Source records
==*==
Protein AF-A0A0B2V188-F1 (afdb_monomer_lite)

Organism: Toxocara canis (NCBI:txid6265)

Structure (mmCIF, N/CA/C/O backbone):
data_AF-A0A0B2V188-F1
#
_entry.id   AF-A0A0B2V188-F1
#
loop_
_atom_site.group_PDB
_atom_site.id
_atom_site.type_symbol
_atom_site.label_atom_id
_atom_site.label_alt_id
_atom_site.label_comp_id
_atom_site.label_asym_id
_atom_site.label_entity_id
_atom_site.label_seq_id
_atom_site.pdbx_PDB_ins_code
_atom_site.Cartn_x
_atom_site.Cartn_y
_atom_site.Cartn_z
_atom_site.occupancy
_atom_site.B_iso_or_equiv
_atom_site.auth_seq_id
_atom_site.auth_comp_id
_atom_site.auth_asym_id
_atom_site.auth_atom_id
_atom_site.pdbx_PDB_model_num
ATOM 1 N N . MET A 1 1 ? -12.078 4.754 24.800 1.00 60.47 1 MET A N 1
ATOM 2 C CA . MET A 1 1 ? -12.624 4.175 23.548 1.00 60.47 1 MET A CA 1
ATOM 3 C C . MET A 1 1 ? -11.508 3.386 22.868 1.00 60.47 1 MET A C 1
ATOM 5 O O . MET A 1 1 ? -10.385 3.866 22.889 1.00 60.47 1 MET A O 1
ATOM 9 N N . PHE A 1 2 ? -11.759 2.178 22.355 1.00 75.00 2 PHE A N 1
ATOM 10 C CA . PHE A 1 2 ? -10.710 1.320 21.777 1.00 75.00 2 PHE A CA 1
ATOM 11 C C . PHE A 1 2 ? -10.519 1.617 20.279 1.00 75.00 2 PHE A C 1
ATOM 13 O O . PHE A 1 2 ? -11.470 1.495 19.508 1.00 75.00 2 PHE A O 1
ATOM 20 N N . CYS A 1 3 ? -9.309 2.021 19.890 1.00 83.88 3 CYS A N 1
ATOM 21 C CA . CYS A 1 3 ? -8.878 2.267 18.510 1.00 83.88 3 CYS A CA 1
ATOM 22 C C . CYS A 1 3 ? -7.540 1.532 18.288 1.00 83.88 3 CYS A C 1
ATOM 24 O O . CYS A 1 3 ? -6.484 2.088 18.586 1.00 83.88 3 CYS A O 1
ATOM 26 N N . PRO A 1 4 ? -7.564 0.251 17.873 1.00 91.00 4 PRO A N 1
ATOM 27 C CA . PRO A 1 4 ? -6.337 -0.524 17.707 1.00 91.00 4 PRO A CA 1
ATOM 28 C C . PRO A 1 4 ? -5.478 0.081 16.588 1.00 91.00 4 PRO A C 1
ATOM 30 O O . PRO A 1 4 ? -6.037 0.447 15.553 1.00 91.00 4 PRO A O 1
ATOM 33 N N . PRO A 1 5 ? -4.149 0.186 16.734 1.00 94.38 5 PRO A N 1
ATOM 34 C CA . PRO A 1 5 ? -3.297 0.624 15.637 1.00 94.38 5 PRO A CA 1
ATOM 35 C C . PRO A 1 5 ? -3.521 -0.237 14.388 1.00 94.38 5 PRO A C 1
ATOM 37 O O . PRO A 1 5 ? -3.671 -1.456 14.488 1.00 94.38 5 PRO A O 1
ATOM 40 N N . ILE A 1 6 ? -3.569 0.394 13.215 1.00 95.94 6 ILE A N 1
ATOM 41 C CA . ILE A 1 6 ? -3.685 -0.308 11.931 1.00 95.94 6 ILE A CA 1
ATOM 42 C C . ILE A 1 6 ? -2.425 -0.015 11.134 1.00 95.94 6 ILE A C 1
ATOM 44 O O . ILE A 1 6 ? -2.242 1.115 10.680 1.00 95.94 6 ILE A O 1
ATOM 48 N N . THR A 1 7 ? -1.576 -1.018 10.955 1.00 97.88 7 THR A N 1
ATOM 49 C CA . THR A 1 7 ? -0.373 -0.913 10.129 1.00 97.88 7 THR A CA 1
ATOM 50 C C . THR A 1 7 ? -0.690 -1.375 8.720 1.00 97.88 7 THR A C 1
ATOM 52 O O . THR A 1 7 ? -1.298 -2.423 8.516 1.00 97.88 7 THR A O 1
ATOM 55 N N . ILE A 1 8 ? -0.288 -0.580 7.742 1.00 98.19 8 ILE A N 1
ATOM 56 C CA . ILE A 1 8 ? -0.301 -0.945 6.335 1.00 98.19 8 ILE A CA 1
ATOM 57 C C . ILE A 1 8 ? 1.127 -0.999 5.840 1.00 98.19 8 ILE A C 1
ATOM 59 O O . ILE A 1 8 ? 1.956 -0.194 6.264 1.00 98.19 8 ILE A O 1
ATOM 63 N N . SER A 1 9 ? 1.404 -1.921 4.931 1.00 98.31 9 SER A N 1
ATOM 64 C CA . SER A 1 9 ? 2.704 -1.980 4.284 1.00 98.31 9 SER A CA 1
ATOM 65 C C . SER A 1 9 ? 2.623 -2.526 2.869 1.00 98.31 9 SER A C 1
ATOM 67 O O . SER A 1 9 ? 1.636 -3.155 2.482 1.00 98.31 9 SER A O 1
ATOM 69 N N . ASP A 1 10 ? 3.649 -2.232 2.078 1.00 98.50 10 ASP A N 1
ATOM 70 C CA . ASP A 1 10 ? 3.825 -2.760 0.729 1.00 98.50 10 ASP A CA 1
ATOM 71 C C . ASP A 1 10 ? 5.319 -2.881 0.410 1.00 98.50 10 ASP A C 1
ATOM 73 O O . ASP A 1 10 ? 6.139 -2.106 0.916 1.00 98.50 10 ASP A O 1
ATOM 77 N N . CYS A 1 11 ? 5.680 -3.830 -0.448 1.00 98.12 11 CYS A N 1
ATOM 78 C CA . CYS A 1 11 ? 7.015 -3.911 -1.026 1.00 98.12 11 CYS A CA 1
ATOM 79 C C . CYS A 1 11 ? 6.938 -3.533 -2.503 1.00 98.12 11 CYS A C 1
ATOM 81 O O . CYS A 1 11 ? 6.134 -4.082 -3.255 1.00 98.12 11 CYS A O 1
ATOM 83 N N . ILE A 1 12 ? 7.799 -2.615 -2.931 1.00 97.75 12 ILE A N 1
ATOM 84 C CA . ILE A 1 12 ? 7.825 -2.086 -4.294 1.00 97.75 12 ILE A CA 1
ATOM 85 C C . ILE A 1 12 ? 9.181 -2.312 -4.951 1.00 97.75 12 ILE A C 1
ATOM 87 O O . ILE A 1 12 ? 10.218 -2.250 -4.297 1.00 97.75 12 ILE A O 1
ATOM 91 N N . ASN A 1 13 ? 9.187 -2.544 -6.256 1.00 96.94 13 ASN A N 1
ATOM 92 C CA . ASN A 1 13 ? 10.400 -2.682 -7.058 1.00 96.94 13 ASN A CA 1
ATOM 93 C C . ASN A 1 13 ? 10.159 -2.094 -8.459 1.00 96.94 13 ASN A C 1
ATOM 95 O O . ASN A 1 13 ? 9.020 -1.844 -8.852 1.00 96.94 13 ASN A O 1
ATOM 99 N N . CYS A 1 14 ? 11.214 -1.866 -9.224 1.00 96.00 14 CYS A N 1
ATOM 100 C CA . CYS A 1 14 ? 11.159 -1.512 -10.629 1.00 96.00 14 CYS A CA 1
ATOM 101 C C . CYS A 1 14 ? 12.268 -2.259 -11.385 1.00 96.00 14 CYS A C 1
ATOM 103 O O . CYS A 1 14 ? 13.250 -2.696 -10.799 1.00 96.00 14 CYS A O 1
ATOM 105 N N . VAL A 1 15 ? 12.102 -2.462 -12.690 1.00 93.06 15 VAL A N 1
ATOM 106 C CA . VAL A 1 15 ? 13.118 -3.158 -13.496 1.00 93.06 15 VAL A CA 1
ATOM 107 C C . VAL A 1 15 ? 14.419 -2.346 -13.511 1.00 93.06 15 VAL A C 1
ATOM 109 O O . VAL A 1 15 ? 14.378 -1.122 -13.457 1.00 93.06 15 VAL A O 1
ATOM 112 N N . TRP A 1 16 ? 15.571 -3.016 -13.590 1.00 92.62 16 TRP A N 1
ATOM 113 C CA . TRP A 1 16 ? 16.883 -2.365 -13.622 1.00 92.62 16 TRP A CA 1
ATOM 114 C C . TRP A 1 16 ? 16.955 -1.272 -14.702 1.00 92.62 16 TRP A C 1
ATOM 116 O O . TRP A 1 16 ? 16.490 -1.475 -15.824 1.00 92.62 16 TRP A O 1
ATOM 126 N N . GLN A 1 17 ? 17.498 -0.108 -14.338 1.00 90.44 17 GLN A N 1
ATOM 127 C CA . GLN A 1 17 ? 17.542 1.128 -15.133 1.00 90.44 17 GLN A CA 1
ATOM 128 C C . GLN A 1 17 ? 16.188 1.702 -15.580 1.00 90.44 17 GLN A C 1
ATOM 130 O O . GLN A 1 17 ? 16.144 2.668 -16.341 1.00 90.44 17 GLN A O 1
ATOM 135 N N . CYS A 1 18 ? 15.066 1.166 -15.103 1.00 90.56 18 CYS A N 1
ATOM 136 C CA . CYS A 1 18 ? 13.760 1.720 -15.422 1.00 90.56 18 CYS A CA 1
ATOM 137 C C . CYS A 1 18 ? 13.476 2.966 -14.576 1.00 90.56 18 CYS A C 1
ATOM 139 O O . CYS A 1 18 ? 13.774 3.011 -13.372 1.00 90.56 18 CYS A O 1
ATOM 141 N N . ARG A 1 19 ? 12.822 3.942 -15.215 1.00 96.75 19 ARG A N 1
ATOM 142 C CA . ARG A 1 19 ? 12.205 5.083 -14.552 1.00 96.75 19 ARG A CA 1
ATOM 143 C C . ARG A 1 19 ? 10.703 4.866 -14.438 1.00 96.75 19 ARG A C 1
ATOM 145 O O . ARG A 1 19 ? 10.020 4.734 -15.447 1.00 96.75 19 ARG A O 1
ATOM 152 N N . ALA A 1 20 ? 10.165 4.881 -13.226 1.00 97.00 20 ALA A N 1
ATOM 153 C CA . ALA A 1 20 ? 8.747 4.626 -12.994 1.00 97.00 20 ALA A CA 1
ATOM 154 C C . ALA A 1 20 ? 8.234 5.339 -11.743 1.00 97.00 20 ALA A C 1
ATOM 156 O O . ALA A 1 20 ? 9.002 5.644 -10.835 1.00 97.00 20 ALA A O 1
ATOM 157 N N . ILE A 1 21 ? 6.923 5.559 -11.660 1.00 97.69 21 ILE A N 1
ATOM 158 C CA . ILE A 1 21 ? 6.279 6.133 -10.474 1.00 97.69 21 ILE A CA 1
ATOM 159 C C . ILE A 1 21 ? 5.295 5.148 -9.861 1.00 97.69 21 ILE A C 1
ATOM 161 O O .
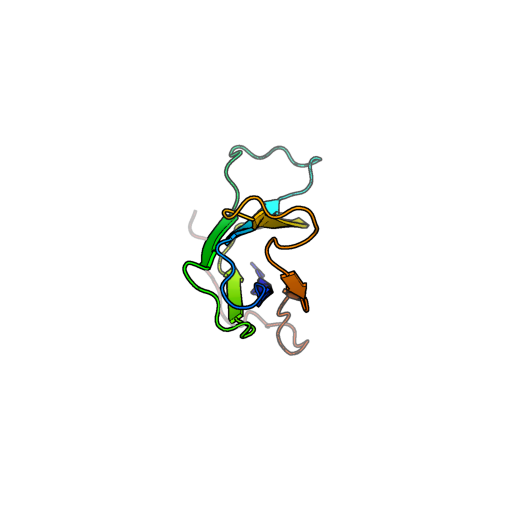 ILE A 1 21 ? 4.422 4.622 -10.549 1.00 97.69 21 ILE A O 1
ATOM 165 N N . TYR A 1 22 ? 5.423 4.930 -8.558 1.00 98.38 22 TYR A N 1
ATOM 166 C CA . TYR A 1 22 ? 4.487 4.193 -7.721 1.00 98.38 22 TYR A CA 1
ATOM 167 C C . TYR A 1 22 ? 3.692 5.158 -6.834 1.00 98.38 22 TYR A C 1
ATOM 169 O O . TYR A 1 22 ? 4.211 6.177 -6.369 1.00 98.38 22 TYR A O 1
ATOM 177 N N . LYS A 1 23 ? 2.428 4.822 -6.570 1.00 98.56 23 LYS A N 1
ATOM 178 C CA . LYS A 1 23 ? 1.538 5.558 -5.677 1.00 98.56 23 LYS A CA 1
ATOM 179 C C . LYS A 1 23 ? 0.737 4.599 -4.803 1.00 98.56 23 LYS A C 1
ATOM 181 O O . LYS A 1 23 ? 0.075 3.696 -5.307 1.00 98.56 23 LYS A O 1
==*==
** What you have to do **
Only the lines starting at the one that includes "ATOM 152 N N" and ending at the one that includes "ATOM 177 N N" should be retyped, exactly, from the records above; no pictures.

** Answer box **
ATOM 152 N N . ALA A 1 20 ? 10.165 4.881 -13.226 1.00 97.00 20 ALA A N 1
ATOM 153 C CA . ALA A 1 20 ? 8.747 4.626 -12.994 1.00 97.00 20 ALA A CA 1
ATOM 154 C C . ALA A 1 20 ? 8.234 5.339 -11.743 1.00 97.00 20 ALA A C 1
ATOM 156 O O . ALA A 1 20 ? 9.002 5.644 -10.835 1.00 97.00 20 ALA A O 1
ATOM 157 N N . ILE A 1 21 ? 6.923 5.559 -11.660 1.00 97.69 21 ILE A N 1
ATOM 158 C CA . ILE A 1 21 ? 6.279 6.133 -10.474 1.00 97.69 21 ILE A CA 1
ATOM 159 C C . ILE A 1 21 ? 5.295 5.148 -9.861 1.00 97.69 21 ILE A C 1
ATOM 161 O O .
 ILE A 1 21 ? 4.422 4.622 -10.549 1.00 97.69 21 ILE A O 1
ATOM 165 N N . TYR A 1 22 ? 5.423 4.930 -8.558 1.00 98.38 22 TYR A N 1
ATOM 166 C CA . TYR A 1 22 ? 4.487 4.193 -7.721 1.00 98.38 22 TYR A CA 1
ATOM 167 C C . TYR A 1 22 ? 3.692 5.158 -6.834 1.00 98.38 22 TYR A C 1
ATOM 169 O O . TYR A 1 22 ? 4.211 6.177 -6.369 1.00 98.38 22 TYR A O 1
ATOM 177 N N . LYS A 1 23 ? 2.428 4.822 -6.570 1.00 98.56 23 LYS A N 1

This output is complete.